Step 1: Understanding the Concept:
The given logic circuit consists of three NAND gates. A NAND gate with both inputs tied together functions as a NOT gate. We need to find the final boolean expression for the output of the circuit by evaluating the output at each stage. Step 2: Key Formula or Approach:
For a NAND gate with inputs $X$ and $Y$, the output is $\overline{X \cdot Y}$.
If the inputs are tied together ($X = Y$), the output becomes $\overline{X \cdot X} = \overline{X}$, which is the operation of a NOT gate.
De Morgan's Theorem: $\overline{X \cdot Y} = \overline{X} + \overline{Y}$. Step 3: Detailed Explanation:
Let's trace the signals through the circuit:
1. The top-left gate is a NAND gate with both inputs tied to $A$. Its output is $\overline{A \cdot A} = \overline{A}$.
2. The bottom-left gate is a NAND gate with both inputs tied to $B$. Its output is $\overline{B \cdot B} = \overline{B}$.

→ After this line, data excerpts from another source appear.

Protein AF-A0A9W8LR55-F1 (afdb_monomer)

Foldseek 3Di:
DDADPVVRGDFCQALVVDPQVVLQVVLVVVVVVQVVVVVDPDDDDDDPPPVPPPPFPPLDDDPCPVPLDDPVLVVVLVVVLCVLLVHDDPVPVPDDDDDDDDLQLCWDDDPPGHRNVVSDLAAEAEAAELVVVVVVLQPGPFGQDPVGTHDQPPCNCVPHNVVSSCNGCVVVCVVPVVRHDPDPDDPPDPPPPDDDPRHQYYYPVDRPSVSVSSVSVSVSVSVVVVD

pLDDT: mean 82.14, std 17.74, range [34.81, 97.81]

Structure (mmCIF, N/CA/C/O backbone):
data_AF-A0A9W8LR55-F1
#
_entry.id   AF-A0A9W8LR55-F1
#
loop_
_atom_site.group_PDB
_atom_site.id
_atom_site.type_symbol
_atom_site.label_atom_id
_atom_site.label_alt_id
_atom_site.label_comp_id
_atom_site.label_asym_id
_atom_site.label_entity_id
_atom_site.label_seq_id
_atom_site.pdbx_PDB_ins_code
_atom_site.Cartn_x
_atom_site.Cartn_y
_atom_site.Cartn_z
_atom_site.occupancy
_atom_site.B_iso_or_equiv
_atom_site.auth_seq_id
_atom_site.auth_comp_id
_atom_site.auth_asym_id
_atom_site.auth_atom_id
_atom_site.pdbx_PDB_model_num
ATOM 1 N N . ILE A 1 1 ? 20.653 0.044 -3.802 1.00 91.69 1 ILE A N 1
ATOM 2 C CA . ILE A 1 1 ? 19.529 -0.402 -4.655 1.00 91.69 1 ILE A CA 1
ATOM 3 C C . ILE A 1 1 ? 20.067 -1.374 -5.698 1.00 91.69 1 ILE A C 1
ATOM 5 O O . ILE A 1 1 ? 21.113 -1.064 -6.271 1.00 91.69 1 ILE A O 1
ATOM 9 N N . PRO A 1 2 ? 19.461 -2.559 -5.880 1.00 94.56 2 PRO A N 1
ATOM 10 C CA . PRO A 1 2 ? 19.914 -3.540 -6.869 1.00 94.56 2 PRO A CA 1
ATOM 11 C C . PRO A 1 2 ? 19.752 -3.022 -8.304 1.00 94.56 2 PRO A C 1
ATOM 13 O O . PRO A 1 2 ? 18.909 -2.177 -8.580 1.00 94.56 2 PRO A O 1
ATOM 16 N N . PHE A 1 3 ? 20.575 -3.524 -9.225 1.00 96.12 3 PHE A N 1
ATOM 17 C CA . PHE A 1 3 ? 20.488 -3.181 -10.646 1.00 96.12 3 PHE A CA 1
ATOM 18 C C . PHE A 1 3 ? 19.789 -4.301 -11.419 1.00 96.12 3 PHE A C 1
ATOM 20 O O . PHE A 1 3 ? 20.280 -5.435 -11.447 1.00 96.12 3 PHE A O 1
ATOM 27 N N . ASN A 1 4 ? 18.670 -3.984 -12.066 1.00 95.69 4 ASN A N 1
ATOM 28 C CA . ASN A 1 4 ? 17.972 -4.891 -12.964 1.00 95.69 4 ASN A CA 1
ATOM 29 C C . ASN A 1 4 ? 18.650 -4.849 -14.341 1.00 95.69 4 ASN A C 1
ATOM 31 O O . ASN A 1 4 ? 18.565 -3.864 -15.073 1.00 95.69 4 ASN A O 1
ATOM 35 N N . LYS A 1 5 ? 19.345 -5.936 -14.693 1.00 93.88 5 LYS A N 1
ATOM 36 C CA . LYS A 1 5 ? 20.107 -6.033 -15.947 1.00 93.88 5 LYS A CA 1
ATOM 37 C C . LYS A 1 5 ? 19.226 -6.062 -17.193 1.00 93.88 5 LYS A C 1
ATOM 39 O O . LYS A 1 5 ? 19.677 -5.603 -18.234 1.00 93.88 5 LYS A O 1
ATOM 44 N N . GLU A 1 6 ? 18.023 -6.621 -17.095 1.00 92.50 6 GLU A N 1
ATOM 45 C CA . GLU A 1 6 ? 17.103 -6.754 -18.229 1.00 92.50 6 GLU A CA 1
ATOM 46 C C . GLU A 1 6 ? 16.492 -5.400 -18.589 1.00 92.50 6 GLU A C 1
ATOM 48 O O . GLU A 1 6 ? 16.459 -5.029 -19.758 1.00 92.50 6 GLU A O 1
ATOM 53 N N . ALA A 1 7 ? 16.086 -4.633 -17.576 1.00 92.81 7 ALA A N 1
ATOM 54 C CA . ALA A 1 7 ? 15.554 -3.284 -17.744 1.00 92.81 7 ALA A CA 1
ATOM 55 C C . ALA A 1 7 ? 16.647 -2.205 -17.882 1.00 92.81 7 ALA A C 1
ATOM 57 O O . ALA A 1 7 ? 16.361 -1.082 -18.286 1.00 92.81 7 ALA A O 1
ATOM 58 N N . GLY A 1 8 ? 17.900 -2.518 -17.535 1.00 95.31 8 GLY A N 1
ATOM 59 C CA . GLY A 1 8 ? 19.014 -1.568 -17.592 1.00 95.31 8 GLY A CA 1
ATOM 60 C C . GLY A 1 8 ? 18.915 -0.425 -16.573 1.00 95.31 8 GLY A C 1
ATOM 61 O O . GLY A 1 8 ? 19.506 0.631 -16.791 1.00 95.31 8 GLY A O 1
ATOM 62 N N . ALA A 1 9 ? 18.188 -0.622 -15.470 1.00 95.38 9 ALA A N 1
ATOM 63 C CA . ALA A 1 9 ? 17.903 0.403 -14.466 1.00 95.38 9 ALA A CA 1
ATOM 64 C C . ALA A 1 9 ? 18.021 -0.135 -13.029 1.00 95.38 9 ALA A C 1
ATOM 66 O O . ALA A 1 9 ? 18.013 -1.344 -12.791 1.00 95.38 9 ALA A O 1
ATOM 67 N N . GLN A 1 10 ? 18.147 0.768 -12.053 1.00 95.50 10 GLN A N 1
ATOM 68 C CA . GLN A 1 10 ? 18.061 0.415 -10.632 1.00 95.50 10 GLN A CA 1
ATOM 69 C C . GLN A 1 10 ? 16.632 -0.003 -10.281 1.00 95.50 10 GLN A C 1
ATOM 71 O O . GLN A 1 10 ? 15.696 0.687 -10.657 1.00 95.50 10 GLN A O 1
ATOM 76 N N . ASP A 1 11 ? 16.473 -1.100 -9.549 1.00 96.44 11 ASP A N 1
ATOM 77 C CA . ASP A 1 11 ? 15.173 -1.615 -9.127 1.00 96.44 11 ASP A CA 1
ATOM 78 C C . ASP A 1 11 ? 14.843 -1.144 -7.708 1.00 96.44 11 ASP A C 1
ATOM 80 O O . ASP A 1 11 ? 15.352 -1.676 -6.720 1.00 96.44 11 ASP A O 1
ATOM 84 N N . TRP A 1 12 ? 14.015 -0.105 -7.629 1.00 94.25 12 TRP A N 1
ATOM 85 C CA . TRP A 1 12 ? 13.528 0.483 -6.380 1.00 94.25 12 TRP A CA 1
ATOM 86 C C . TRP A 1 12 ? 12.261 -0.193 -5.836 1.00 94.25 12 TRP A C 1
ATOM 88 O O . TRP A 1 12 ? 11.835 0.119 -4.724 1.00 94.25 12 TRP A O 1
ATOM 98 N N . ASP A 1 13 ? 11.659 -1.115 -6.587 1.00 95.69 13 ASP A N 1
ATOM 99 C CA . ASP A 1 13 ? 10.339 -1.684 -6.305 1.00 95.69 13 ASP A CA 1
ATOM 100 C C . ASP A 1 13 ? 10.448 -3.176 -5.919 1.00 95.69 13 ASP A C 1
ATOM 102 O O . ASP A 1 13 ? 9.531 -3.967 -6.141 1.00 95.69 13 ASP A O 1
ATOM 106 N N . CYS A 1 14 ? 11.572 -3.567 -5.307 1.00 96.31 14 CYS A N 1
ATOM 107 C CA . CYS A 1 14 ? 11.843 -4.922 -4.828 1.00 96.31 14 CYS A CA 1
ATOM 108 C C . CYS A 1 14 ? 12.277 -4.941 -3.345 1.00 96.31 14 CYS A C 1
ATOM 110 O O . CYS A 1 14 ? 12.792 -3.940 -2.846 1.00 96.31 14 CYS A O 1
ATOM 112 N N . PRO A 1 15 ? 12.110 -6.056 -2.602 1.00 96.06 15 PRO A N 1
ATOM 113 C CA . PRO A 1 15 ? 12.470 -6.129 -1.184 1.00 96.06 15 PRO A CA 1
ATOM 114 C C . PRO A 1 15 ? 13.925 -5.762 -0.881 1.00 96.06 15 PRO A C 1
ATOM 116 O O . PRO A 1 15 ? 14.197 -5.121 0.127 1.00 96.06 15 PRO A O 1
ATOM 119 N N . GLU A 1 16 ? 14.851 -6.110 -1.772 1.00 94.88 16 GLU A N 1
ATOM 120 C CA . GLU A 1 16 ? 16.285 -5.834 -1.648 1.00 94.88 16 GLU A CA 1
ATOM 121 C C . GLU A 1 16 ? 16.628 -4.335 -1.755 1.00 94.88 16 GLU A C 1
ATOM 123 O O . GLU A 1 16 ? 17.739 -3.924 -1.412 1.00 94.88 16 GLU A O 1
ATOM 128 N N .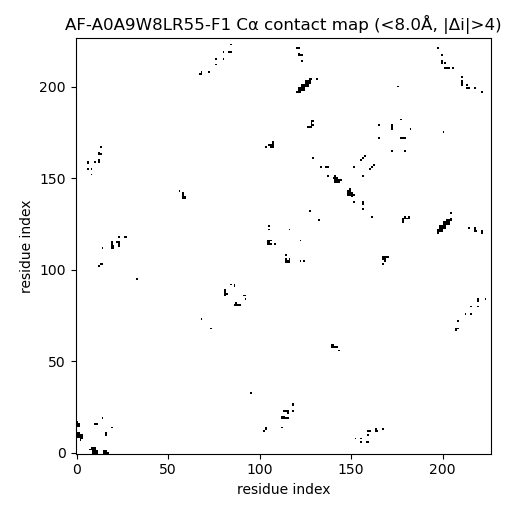 ALA A 1 17 ? 15.691 -3.502 -2.217 1.00 93.81 17 ALA A N 1
ATOM 129 C CA . ALA A 1 17 ? 15.813 -2.048 -2.183 1.00 93.81 17 ALA A CA 1
ATOM 130 C C . ALA A 1 17 ? 15.582 -1.463 -0.774 1.00 93.81 17 ALA A C 1
ATOM 132 O O . ALA A 1 17 ? 15.943 -0.309 -0.529 1.00 93.81 17 ALA A O 1
ATOM 133 N N . PHE A 1 18 ? 15.025 -2.245 0.159 1.00 92.88 18 PHE A N 1
ATOM 134 C CA . PHE A 1 18 ? 14.627 -1.796 1.492 1.00 92.88 18 PHE A CA 1
ATOM 135 C C . PHE A 1 18 ? 15.364 -2.548 2.604 1.00 92.88 18 PHE A C 1
ATOM 137 O O . PHE A 1 18 ? 15.632 -3.744 2.529 1.00 92.88 18 PHE A O 1
ATOM 144 N N . ASP A 1 19 ? 15.623 -1.845 3.706 1.00 94.38 19 ASP A N 1
ATOM 145 C CA . ASP A 1 19 ? 16.107 -2.453 4.947 1.00 94.38 19 ASP A CA 1
ATOM 146 C C . ASP A 1 19 ? 14.916 -2.992 5.761 1.00 94.38 19 ASP A C 1
ATOM 148 O O . ASP A 1 19 ? 14.423 -2.357 6.702 1.00 94.38 19 ASP A O 1
ATOM 152 N N . MET A 1 20 ? 14.401 -4.151 5.337 1.00 95.25 20 MET A N 1
ATOM 153 C CA . MET A 1 20 ? 13.207 -4.772 5.926 1.00 95.25 20 MET A CA 1
ATOM 154 C C . MET A 1 20 ? 13.412 -5.155 7.398 1.00 95.25 20 MET A C 1
ATOM 156 O O . MET A 1 20 ? 12.491 -5.024 8.208 1.00 95.25 20 MET A O 1
ATOM 160 N N . GLU A 1 21 ? 14.618 -5.592 7.772 1.00 96.12 21 GLU A N 1
ATOM 161 C CA . GLU A 1 21 ? 14.944 -5.924 9.163 1.00 96.12 21 GLU A CA 1
ATOM 162 C C . GLU A 1 21 ? 14.881 -4.692 10.056 1.00 96.12 21 GLU A C 1
ATOM 164 O O . GLU A 1 21 ? 14.256 -4.721 11.122 1.00 96.12 21 GLU A O 1
ATOM 169 N N . LYS A 1 22 ? 15.484 -3.583 9.618 1.00 94.88 22 LYS A N 1
ATOM 170 C CA . LYS A 1 22 ? 15.399 -2.325 10.352 1.00 94.88 22 LYS A CA 1
ATOM 171 C C . LYS A 1 22 ? 13.961 -1.839 10.463 1.00 94.88 22 LYS A C 1
ATOM 173 O O . LYS A 1 22 ? 13.596 -1.354 11.535 1.00 94.88 22 LYS A O 1
ATOM 178 N N . LEU A 1 23 ? 13.144 -1.978 9.415 1.00 93.81 23 LEU A N 1
ATOM 179 C CA . LEU A 1 23 ? 11.726 -1.610 9.462 1.00 93.81 23 LEU A CA 1
ATOM 180 C C . LEU A 1 23 ? 10.981 -2.410 10.542 1.00 93.81 23 LEU A C 1
ATOM 182 O O . LEU A 1 23 ? 10.388 -1.812 11.438 1.00 93.81 23 LEU A O 1
ATOM 186 N N . VAL A 1 24 ? 11.087 -3.741 10.524 1.00 94.81 24 VAL A N 1
ATOM 187 C CA . VAL A 1 24 ? 10.478 -4.627 11.535 1.00 94.81 24 VAL A CA 1
ATOM 188 C C . VAL A 1 24 ? 10.961 -4.292 12.945 1.00 94.81 24 VAL A C 1
ATOM 190 O O . VAL A 1 24 ? 10.154 -4.136 13.864 1.00 94.81 24 VAL A O 1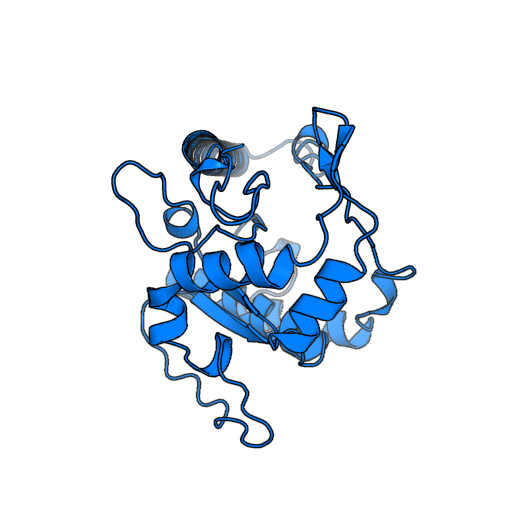
ATOM 193 N N . ASN A 1 25 ? 12.270 -4.121 13.132 1.00 95.06 25 ASN A N 1
ATOM 194 C CA . ASN A 1 25 ? 12.834 -3.764 14.432 1.00 95.06 25 ASN A CA 1
ATOM 195 C C . ASN A 1 25 ? 12.340 -2.394 14.920 1.00 95.06 25 ASN A C 1
ATOM 197 O O . ASN A 1 25 ? 12.073 -2.222 16.110 1.00 95.06 25 ASN A O 1
ATOM 201 N N . THR A 1 26 ? 12.163 -1.435 14.009 1.00 92.25 26 THR A N 1
ATOM 202 C CA . THR A 1 26 ? 11.620 -0.108 14.322 1.00 92.25 26 THR A CA 1
ATOM 203 C C . THR A 1 26 ? 10.156 -0.203 14.746 1.00 92.25 26 THR A C 1
ATOM 205 O O . THR A 1 26 ? 9.795 0.372 15.772 1.00 92.25 26 THR A O 1
ATOM 208 N N . ILE A 1 27 ? 9.329 -0.983 14.039 1.00 91.19 27 ILE A N 1
ATOM 209 C CA . ILE A 1 27 ? 7.924 -1.228 14.412 1.00 91.19 27 ILE A CA 1
ATOM 210 C C . ILE A 1 27 ? 7.837 -1.833 15.821 1.00 91.19 27 ILE A C 1
ATOM 212 O O . ILE A 1 27 ? 7.111 -1.319 16.675 1.00 91.19 27 ILE A O 1
ATOM 216 N N . ARG A 1 28 ? 8.628 -2.876 16.103 1.00 92.19 28 ARG A N 1
ATOM 217 C CA . ARG A 1 28 ? 8.679 -3.529 17.424 1.00 92.19 28 ARG A CA 1
ATOM 218 C C . ARG A 1 28 ? 9.123 -2.574 18.529 1.00 92.19 28 ARG A C 1
ATOM 220 O O . ARG A 1 28 ? 8.506 -2.536 19.594 1.00 92.19 28 ARG A O 1
ATOM 227 N N . ALA A 1 29 ? 10.160 -1.776 18.278 1.00 90.19 29 ALA A N 1
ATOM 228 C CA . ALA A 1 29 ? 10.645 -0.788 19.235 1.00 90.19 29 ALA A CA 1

3. The final gate is a NAND gate taking the outputs of the first two gates as its inputs.
The final output $X$ is given by:
\[ X = \overline{\overline{A} \cdot \overline{B}} \]
Using De Morgan's Theorem, we can simplify this expression:
\[ X = \overline{\overline{A}} + \overline{\overline{B}} \]
\[ X = A + B \]
This boolean expression corresponds to an OR gate. Step 4: Final Answer:
The combination of gates acts as an OR gate. Therefore, the correct option is (B).